2023.06.01
空腹時血糖値が高い、体の中で起きていることとは?② [薬学博士からのアドバイス]
脳科学的栄養学No.232
102歳をらくらく生きる脳科学的健康講座
◇空腹時血糖値が高い、体の中で起きていることとは?②
前回の血糖値とはに続いて、今回は空腹時血糖値です。
正常とされる空腹時血糖値は、110mg/dL未満、特定健診ではより予防的な観点から100mg/dL未満と厳しくされています。
糖尿病と診断されるのは126mg/dL以上です。
肝臓などがきちんと糖を処理していれば、10時間前にいくらたくさん食べても、血糖値は基準値内に収まります。

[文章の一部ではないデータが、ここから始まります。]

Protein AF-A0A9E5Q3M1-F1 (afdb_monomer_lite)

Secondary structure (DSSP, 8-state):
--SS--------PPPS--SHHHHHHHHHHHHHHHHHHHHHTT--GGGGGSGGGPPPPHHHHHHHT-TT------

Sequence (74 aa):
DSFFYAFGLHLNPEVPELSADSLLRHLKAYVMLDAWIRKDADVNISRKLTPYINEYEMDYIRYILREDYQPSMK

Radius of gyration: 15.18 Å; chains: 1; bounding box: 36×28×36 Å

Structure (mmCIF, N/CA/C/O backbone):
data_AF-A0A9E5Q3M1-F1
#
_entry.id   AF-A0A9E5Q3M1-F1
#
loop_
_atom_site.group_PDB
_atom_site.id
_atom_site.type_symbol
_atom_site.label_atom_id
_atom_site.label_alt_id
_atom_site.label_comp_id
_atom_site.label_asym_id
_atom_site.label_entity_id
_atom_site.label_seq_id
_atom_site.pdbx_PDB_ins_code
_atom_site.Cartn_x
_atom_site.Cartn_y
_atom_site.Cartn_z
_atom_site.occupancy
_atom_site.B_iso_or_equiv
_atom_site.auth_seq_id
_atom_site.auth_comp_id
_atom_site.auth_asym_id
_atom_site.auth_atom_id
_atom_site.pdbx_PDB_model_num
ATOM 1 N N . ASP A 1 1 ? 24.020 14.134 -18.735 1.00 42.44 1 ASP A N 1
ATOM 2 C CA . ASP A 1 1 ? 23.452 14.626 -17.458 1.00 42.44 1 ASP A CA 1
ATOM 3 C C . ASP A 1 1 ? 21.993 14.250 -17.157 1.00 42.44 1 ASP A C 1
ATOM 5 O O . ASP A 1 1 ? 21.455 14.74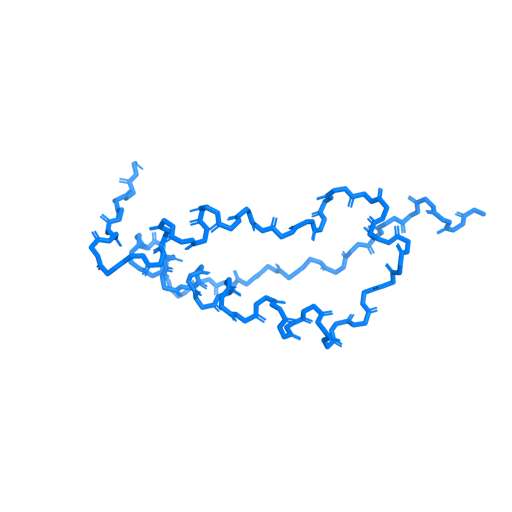2 -16.179 1.00 42.44 1 ASP A O 1
ATOM 9 N N . SER A 1 2 ? 21.344 13.326 -17.886 1.00 53.47 2 SER A N 1
ATOM 10 C CA . SER A 1 2 ? 19.918 12.989 -17.653 1.00 53.47 2 SER A CA 1
ATOM 11 C C . SER A 1 2 ? 19.651 11.612 -17.015 1.00 53.47 2 SER A C 1
ATOM 13 O O . SER A 1 2 ? 18.505 11.308 -16.701 1.00 53.47 2 SER A O 1
ATOM 15 N N . PHE A 1 3 ? 20.667 10.766 -16.809 1.00 51.41 3 PHE A N 1
ATOM 16 C CA . PHE A 1 3 ? 20.482 9.409 -16.259 1.00 51.41 3 PHE A CA 1
ATOM 17 C C . PHE A 1 3 ? 20.288 9.368 -14.732 1.00 51.41 3 PHE A C 1
ATOM 19 O O . PHE A 1 3 ? 19.882 8.338 -14.206 1.00 51.41 3 PHE A O 1
ATOM 26 N N . PHE A 1 4 ? 20.548 10.475 -14.027 1.00 53.88 4 PHE A N 1
ATOM 27 C CA . PHE A 1 4 ? 20.476 10.559 -12.560 1.00 53.88 4 PHE A CA 1
ATOM 28 C C . PHE A 1 4 ? 19.211 11.244 -12.024 1.00 53.88 4 PHE A C 1
ATOM 30 O O . PHE A 1 4 ? 18.953 11.203 -10.823 1.00 53.88 4 PHE A O 1
ATOM 37 N N . TYR A 1 5 ? 18.397 11.852 -12.887 1.00 51.66 5 TYR A N 1
ATOM 38 C CA . TYR A 1 5 ? 17.169 12.520 -12.465 1.00 51.66 5 TYR A CA 1
ATOM 39 C C . TYR A 1 5 ? 15.982 11.558 -12.556 1.00 51.66 5 TYR A C 1
ATOM 41 O O . TYR A 1 5 ? 15.253 11.522 -13.543 1.00 51.66 5 TYR A O 1
ATOM 49 N N . ALA A 1 6 ? 15.780 10.767 -11.502 1.00 54.22 6 ALA A N 1
ATOM 50 C CA . ALA A 1 6 ? 14.638 9.866 -11.356 1.00 54.22 6 ALA A CA 1
ATOM 51 C C . ALA A 1 6 ? 13.351 10.610 -10.931 1.00 54.22 6 ALA A C 1
ATOM 53 O O . ALA A 1 6 ? 12.635 10.151 -10.042 1.00 54.22 6 ALA A O 1
ATOM 54 N N . PHE A 1 7 ? 13.035 11.762 -11.541 1.00 59.50 7 PHE A N 1
ATOM 55 C CA . PHE A 1 7 ? 11.782 12.471 -11.256 1.00 59.50 7 PHE A CA 1
ATOM 56 C C . PHE A 1 7 ? 10.601 11.556 -11.581 1.00 59.50 7 PHE A C 1
ATOM 58 O O . PHE A 1 7 ? 10.426 11.133 -12.723 1.00 59.50 7 PHE A O 1
ATOM 65 N N . GLY A 1 8 ? 9.836 11.164 -10.566 1.00 58.81 8 GLY A N 1
ATOM 66 C CA . GLY A 1 8 ? 8.634 10.354 -10.711 1.00 58.81 8 GLY A CA 1
ATOM 67 C C . GLY A 1 8 ? 7.375 11.178 -10.621 1.00 58.81 8 GLY A C 1
ATOM 68 O O . GLY A 1 8 ? 7.290 12.093 -9.809 1.00 58.81 8 GLY A O 1
ATOM 69 N N . LEU A 1 9 ? 6.382 10.809 -11.426 1.00 65.00 9 LEU A N 1
ATOM 70 C CA . LEU A 1 9 ? 5.009 11.186 -11.145 1.00 65.00 9 LEU A CA 1
ATOM 71 C C . LEU A 1 9 ? 4.590 10.446 -9.873 1.00 65.00 9 LEU A C 1
ATOM 73 O O . LEU A 1 9 ? 4.483 9.222 -9.872 1.00 65.00 9 LEU A O 1
ATOM 77 N N . HIS A 1 10 ? 4.406 11.188 -8.786 1.00 67.62 10 HIS A N 1
ATOM 78 C CA . HIS A 1 10 ? 3.803 10.665 -7.570 1.00 67.62 10 HIS A CA 1
ATOM 79 C C . HIS A 1 10 ? 2.321 11.007 -7.618 1.00 67.62 10 HIS A C 1
ATOM 81 O O . HIS A 1 10 ? 1.945 12.179 -7.643 1.00 67.62 10 HIS A O 1
ATOM 87 N N . LEU A 1 11 ? 1.485 9.977 -7.666 1.00 67.44 11 LEU A N 1
ATOM 88 C CA . LEU A 1 11 ? 0.059 10.142 -7.451 1.00 67.44 11 LEU A CA 1
ATOM 89 C C . LEU A 1 11 ? -0.166 10.203 -5.939 1.00 67.44 11 LEU A C 1
A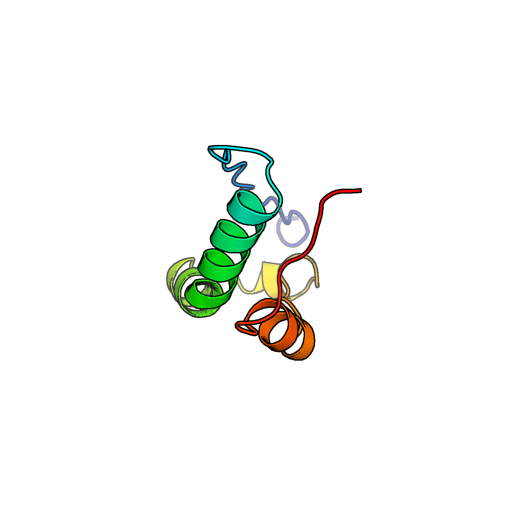TOM 91 O O . LEU A 1 11 ? 0.289 9.317 -5.219 1.00 67.44 11 LEU A O 1
ATOM 95 N N . ASN A 1 12 ? -0.871 11.235 -5.480 1.00 77.38 12 ASN A N 1
ATOM 96 C CA . ASN A 1 12 ? -1.348 11.356 -4.103 1.00 77.38 12 ASN A CA 1
ATOM 97 C C . ASN A 1 12 ? -2.854 11.058 -4.098 1.00 77.38 12 ASN A C 1
ATOM 99 O O . ASN A 1 12 ? -3.649 11.998 -4.105 1.00 77.38 12 ASN A O 1
ATOM 103 N N . PRO A 1 13 ? -3.269 9.781 -4.196 1.00 75.31 13 PRO A N 1
ATOM 104 C CA . PRO A 1 13 ? -4.681 9.444 -4.147 1.00 75.31 13 PRO A CA 1
ATOM 105 C C . PRO A 1 13 ? -5.253 9.821 -2.778 1.00 75.31 13 PRO A C 1
ATOM 107 O O . PRO A 1 13 ? -4.705 9.448 -1.739 1.00 75.31 13 PRO A O 1
ATOM 110 N N . GLU A 1 14 ? -6.368 10.546 -2.782 1.00 85.00 14 GLU A N 1
ATOM 111 C CA . GLU A 1 14 ? -7.173 10.745 -1.581 1.00 85.00 14 GLU A CA 1
ATOM 112 C C . GLU A 1 14 ? -8.045 9.510 -1.357 1.00 85.00 14 GLU A C 1
ATOM 114 O O . GLU A 1 14 ? -8.732 9.034 -2.264 1.00 85.00 14 GLU A O 1
ATOM 119 N N . VAL A 1 15 ? -7.997 8.972 -0.141 1.00 85.06 15 VAL A N 1
ATOM 120 C CA . VAL A 1 15 ? -8.872 7.875 0.273 1.00 85.06 15 VAL A CA 1
ATOM 121 C C . VAL A 1 15 ? -10.186 8.437 0.820 1.00 85.06 15 VAL A C 1
ATOM 123 O O . VAL A 1 15 ? -10.177 9.492 1.455 1.00 85.06 15 VAL A O 1
ATOM 126 N N . PRO A 1 16 ? -11.317 7.737 0.627 1.00 88.50 16 PRO A N 1
ATOM 127 C CA . PRO A 1 16 ? -12.625 8.214 1.082 1.00 88.50 16 PRO A CA 1
ATOM 128 C C . PRO A 1 16 ? -12.739 8.291 2.613 1.00 88.50 16 PRO A C 1
ATOM 130 O O . PRO A 1 16 ? -13.530 9.068 3.138 1.00 88.50 16 PRO A O 1
ATOM 133 N N . GLU A 1 17 ? -11.958 7.481 3.331 1.00 93.56 17 GLU A N 1
ATOM 134 C CA . GLU A 1 17 ? -11.906 7.431 4.791 1.00 93.56 17 GLU A CA 1
ATOM 135 C C . GLU A 1 17 ? -10.560 6.841 5.245 1.00 93.56 17 GLU A C 1
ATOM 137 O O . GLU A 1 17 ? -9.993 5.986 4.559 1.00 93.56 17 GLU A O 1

それなのに超えているということは、糖の処理が追いついていないということを示しており、正常に糖を処理するための機能のどこかが低下していることになります。
100mg/dLを超えていれば異常とまではいえなくても、糖が血液中にだぶついているかもしれない、と考えます。

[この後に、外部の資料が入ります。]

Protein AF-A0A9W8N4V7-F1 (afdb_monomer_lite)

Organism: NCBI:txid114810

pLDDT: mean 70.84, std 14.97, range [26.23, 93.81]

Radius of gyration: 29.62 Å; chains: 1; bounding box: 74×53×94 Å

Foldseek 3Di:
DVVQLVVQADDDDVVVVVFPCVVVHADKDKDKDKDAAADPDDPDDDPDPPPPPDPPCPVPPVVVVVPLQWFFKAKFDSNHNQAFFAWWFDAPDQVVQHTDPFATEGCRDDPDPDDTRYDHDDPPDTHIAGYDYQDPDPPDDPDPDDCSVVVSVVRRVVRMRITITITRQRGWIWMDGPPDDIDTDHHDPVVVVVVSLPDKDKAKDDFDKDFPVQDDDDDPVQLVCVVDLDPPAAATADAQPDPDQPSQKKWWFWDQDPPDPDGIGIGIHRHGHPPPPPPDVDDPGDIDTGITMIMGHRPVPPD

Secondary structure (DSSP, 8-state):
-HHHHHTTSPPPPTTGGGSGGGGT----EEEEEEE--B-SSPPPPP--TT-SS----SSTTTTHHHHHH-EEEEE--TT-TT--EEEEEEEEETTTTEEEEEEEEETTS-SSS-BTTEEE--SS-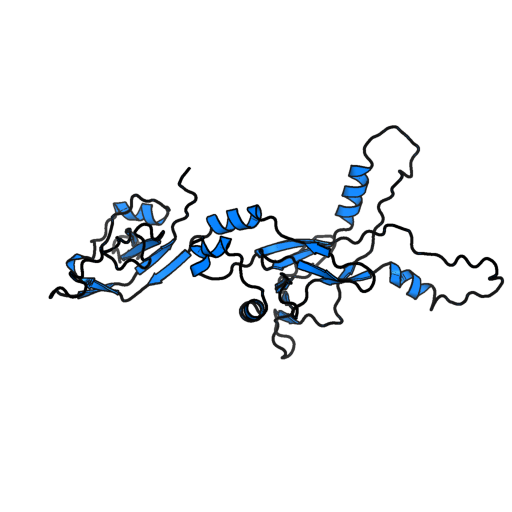-EEE--B---SS-SS-------HHHHHHHHHHHTPEEEEEEE-TTS-EEEE-SSS--EEE---HHHHHHHHTT---EEEEEEEEEEGGGSPPP-GGGTTGGGS--S-SPEE----SSSSS---EEEEEEE---SSS---EEEEEEEP---S----SS-SS-EEEEEEEEEEPPGGG--

Structure (mmCIF, N/CA/C/O backbone):
data_AF-A0A9W8N4V7-F1
#
_entry.id   AF-A0A9W8N4V7-F1
#
loop_
_atom_site.group_PDB
_atom_site.id
_atom_site.type_symbol
_atom_site.label_atom_id
_atom_site.label_alt_id
_atom_site.label_comp_id
_atom_site.label_asym_id
_atom_site.label_entity_id
_atom_site.label_seq_id
_atom_site.pdbx_PDB_ins_code
_atom_site.Cartn_x
_atom_site.Cartn_y
_atom_site.Cartn_z
_atom_site.occupancy
_atom_site.B_iso_or_equiv
_atom_site.auth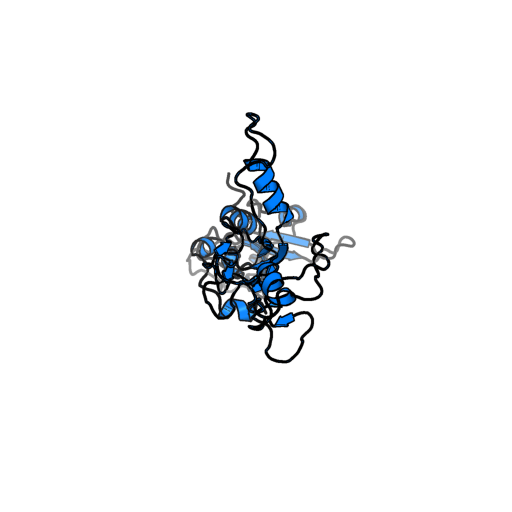_seq_id
_atom_site.auth_comp_id
_atom_site.auth_asym_id
_atom_site.auth_atom_id
_atom_site.pdbx_PDB_model_num
ATOM 1 N N . MET A 1 1 ? -4.285 -13.359 2.046 1.00 86.50 1 MET A N 1
ATOM 2 C CA . MET A 1 1 ? -3.150 -12.570 1.523 1.00 86.50 1 MET A CA 1
ATOM 3 C C . MET A 1 1 ? -2.492 -11.770 2.639 1.00 86.50 1 MET A C 1
ATOM 5 O O . MET A 1 1 ? -1.388 -12.131 3.001 1.00 86.50 1 MET A O 1
ATOM 9 N N . ILE A 1 2 ? -3.169 -10.766 3.217 1.00 86.44 2 ILE A N 1
ATOM 10 C CA . ILE A 1 2 ? -2.591 -9.832 4.207 1.00 86.44 2 ILE A CA 1
ATOM 11 C C . ILE A 1 2 ? -1.947 -10.547 5.404 1.00 86.44 2 ILE A C 1
ATOM 13 O O . ILE A 1 2 ? -0.752 -10.393 5.610 1.00 86.44 2 ILE A O 1
ATOM 17 N N . ALA A 1 3 ? -2.681 -11.421 6.100 1.00 86.25 3 ALA A N 1
ATOM 18 C CA . ALA A 1 3 ? -2.138 -12.166 7.245 1.00 86.25 3 ALA A CA 1
ATOM 19 C C . ALA A 1 3 ? -0.874 -12.989 6.907 1.00 86.25 3 ALA A C 1
ATOM 21 O O . ALA A 1 3 ? 0.065 -13.052 7.688 1.00 86.25 3 ALA A O 1
ATOM 22 N N . ARG A 1 4 ? -0.803 -13.574 5.702 1.00 85.25 4 ARG A N 1
ATOM 23 C CA . ARG A 1 4 ? 0.399 -14.299 5.243 1.00 85.25 4 ARG A CA 1
ATOM 24 C C . ARG A 1 4 ? 1.550 -13.371 4.876 1.00 85.25 4 ARG A C 1
ATOM 26 O O . ARG A 1 4 ? 2.702 -13.770 4.977 1.00 85.25 4 ARG A O 1
ATOM 33 N N . ALA A 1 5 ? 1.242 -12.167 4.402 1.00 85.12 5 ALA A N 1
ATOM 34 C CA . ALA A 1 5 ? 2.257 -11.157 4.161 1.00 85.12 5 ALA A CA 1
ATOM 35 C C . ALA A 1 5 ? 2.872 -10.711 5.493 1.00 85.12 5 ALA A C 1
ATOM 37 O O . ALA A 1 5 ? 4.092 -10.676 5.597 1.00 85.12 5 ALA A O 1
ATOM 38 N N . GLU A 1 6 ? 2.059 -10.482 6.529 1.00 84.88 6 GLU A N 1
ATOM 39 C CA . GLU A 1 6 ? 2.527 -10.107 7.873 1.00 84.88 6 GLU A CA 1
ATOM 40 C C . GLU A 1 6 ? 3.538 -11.093 8.461 1.00 84.88 6 GLU A C 1
ATOM 42 O O . GLU A 1 6 ? 4.557 -10.655 8.985 1.00 84.88 6 GLU A O 1
ATOM 47 N N . GLU A 1 7 ? 3.326 -12.402 8.291 1.00 83.00 7 GLU A N 1
ATOM 48 C CA . GLU A 1 7 ? 4.274 -13.446 8.721 1.00 83.00 7 GLU A CA 1
ATOM 49 C C . GLU A 1 7 ? 5.666 -13.318 8.069 1.00 83.00 7 GLU A C 1
ATOM 51 O O . GLU A 1 7 ? 6.651 -13.836 8.593 1.00 83.00 7 GLU A O 1
ATOM 56 N N . SER A 1 8 ? 5.756 -12.651 6.915 1.00 79.31 8 SER A N 1
ATOM 57 C CA . SER A 1 8 ? 6.984 -12.514 6.124 1.00 79.31 8 SER A CA 1
ATOM 58 C C . SER A 1 8 ? 7.638 -11.133 6.199 1.00 79.31 8 SER A C 1
ATOM 60 O O . SER A 1 8 ? 8.753 -10.971 5.708 1.00 79.31 8 SER A O 1
ATOM 62 N N . LEU A 1 9 ? 6.965 -10.130 6.765 1.00 81.19 9 LEU A N 1
ATOM 63 C CA . LEU A 1 9 ? 7.468 -8.757 6.798 1.00 81.19 9 LEU A CA 1
ATOM 64 C C . LEU A 1 9 ? 8.419 -8.552 7.983 1.00 81.19 9 LEU A C 1
ATOM 66 O O . LEU A 1 9 ? 8.214 -9.094 9.067 1.00 81.19 9 LEU A O 1
ATOM 70 N N . ALA A 1 10 ? 9.447 -7.719 7.800 1.00 80.12 10 ALA A N 1
ATOM 71 C CA . ALA A 1 10 ? 10.305 -7.286 8.903 1.00 80.12 10 ALA A CA 1
ATOM 72 C C . ALA A 1 10 ? 9.501 -6.544 9.984 1.00 80.12 10 ALA A C 1
ATOM 74 O O . ALA A 1 10 ? 8.419 -6.017 9.716 1.00 80.12 10 ALA A O 1
ATOM 75 N N . GLU A 1 11 ? 10.040 -6.474 11.199 1.00 78.62 11 GLU A N 1
ATOM 76 C CA . GLU A 1 11 ? 9.413 -5.756 12.311 1.00 78.62 11 GLU A CA 1
ATOM 77 C C . GLU A 1 11 ? 9.140 -4.288 11.959 1.00 78.62 11 GLU A C 1
ATOM 79 O O . GLU A 1 11 ? 9.920 -3.629 11.262 1.00 78.62 11 GLU A O 1
ATOM 84 N N . ALA A 1 12 ? 7.998 -3.787 12.427 1.00 73.44 12 ALA A N 1
ATOM 85 C CA . ALA A 1 12 ? 7.605 -2.407 12.210 1.00 73.44 12 ALA A CA 1
ATOM 86 C C . ALA A 1 12 ? 8.570 -1.456 12.955 1.00 73.44 12 ALA A C 1
ATOM 88 O O . ALA A 1 12 ? 8.993 -1.767 14.072 1.00 73.44 12 ALA A O 1
ATOM 89 N N . PRO A 1 13 ? 8.926 -0.294 12.376 1.00 74.88 13 PRO A N 1
ATOM 90 C CA . PRO A 1 13 ? 9.738 0.707 13.060 1.00 74.88 13 PRO A CA 1
ATOM 91 C C . PRO A 1 13 ? 9.188 1.087 14.441 1.00 74.88 13 PRO A C 1
ATOM 93 O O . PRO A 1 13 ? 7.985 1.279 14.613 1.00 74.88 13 PRO A O 1
ATOM 96 N N . SER A 1 14 ? 10.080 1.308 15.409 1.00 71.12 14 SER A N 1
ATOM 97 C CA . SER A 1 14 ? 9.718 1.699 16.782 1.00 71.12 14 SER A CA 1
ATOM 98 C C . SER A 1 14 ? 8.936 3.015 16.875 1.00 71.12 14 SER A C 1
ATOM 100 O O . SER A 1 14 ? 8.227 3.231 17.852 1.00 71.12 14 SER A O 1
ATOM 102 N N . VAL A 1 15 ? 9.022 3.874 15.855 1.00 67.38 15 VAL A N 1
ATOM 103 C CA . VAL A 1 15 ? 8.240 5.118 15.749 1.00 67.38 15 VAL A CA 1
ATOM 104 C C . VAL A 1 15 ? 6.734 4.836 15.722 1.00 67.38 15 VAL A C 1
ATOM 106 O O . VAL A 1 15 ? 5.958 5.603 16.274 1.00 67.38 15 VAL A O 1
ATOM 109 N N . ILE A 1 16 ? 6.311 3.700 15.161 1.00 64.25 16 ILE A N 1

126mg/dL以上は、明らかに処理できずに余っている状態です。
検査した日の血糖の量を単純に見ている空腹時血糖値に対し、HbA1cというのはもっと長期的な指標で、検査前1~3カ月間の血糖の状態を反映しています。
赤血球の中には酸素を運ぶトラックであるヘモグロビンというタンパク質があります。このヘモグロビンにどれくらい糖がくっついているかの割合をパーセントで表した数字がHbA1cです。
糖はタンパク質とベタベタとくっつく性質があります。
テーブルにこぼしたオレンジジュースが乾くと、その部分がベタベタしますよね、ちょうどそんな具合です。
ヘモグロビンの寿命は120日程度といわれており、その間に血液中にブドウ糖が多いとヘモグロビンにもくっつくというわけです。
糖に、くっつかれたヘモグロビンをイメージしてみてください。ベタベタくっつかれて本来の仕事ができなくなってしまう感じがしますよね。そんなイメージです。
HbA1cの基準値は5.5%以下。糖尿病の診断基準は6.5%以上で、かつ、空腹時血糖値も126mg/dL以上であれば糖尿病と診断されます。
この連載でも度々お話ししてきましたが、健診の結果というのは、基準値を超えたかどうかだけを見て一喜一憂するという見方をしないでほしいのです。
経年的な変化が大切で、たとえまだ基準値を超えていなくても、年々血糖値が上がっていて、もう少しで基準値を超えそう、ということであれば、食生活や運動などの生活習慣が変化していないか、と自らを振り返ってその原因を考えることが大切です。
そういう意味で、自分の血液の中にどれくらい糖が入っているかを具体的に知り、基準値を一つの判断基準の物差しに使ってほしいと思います。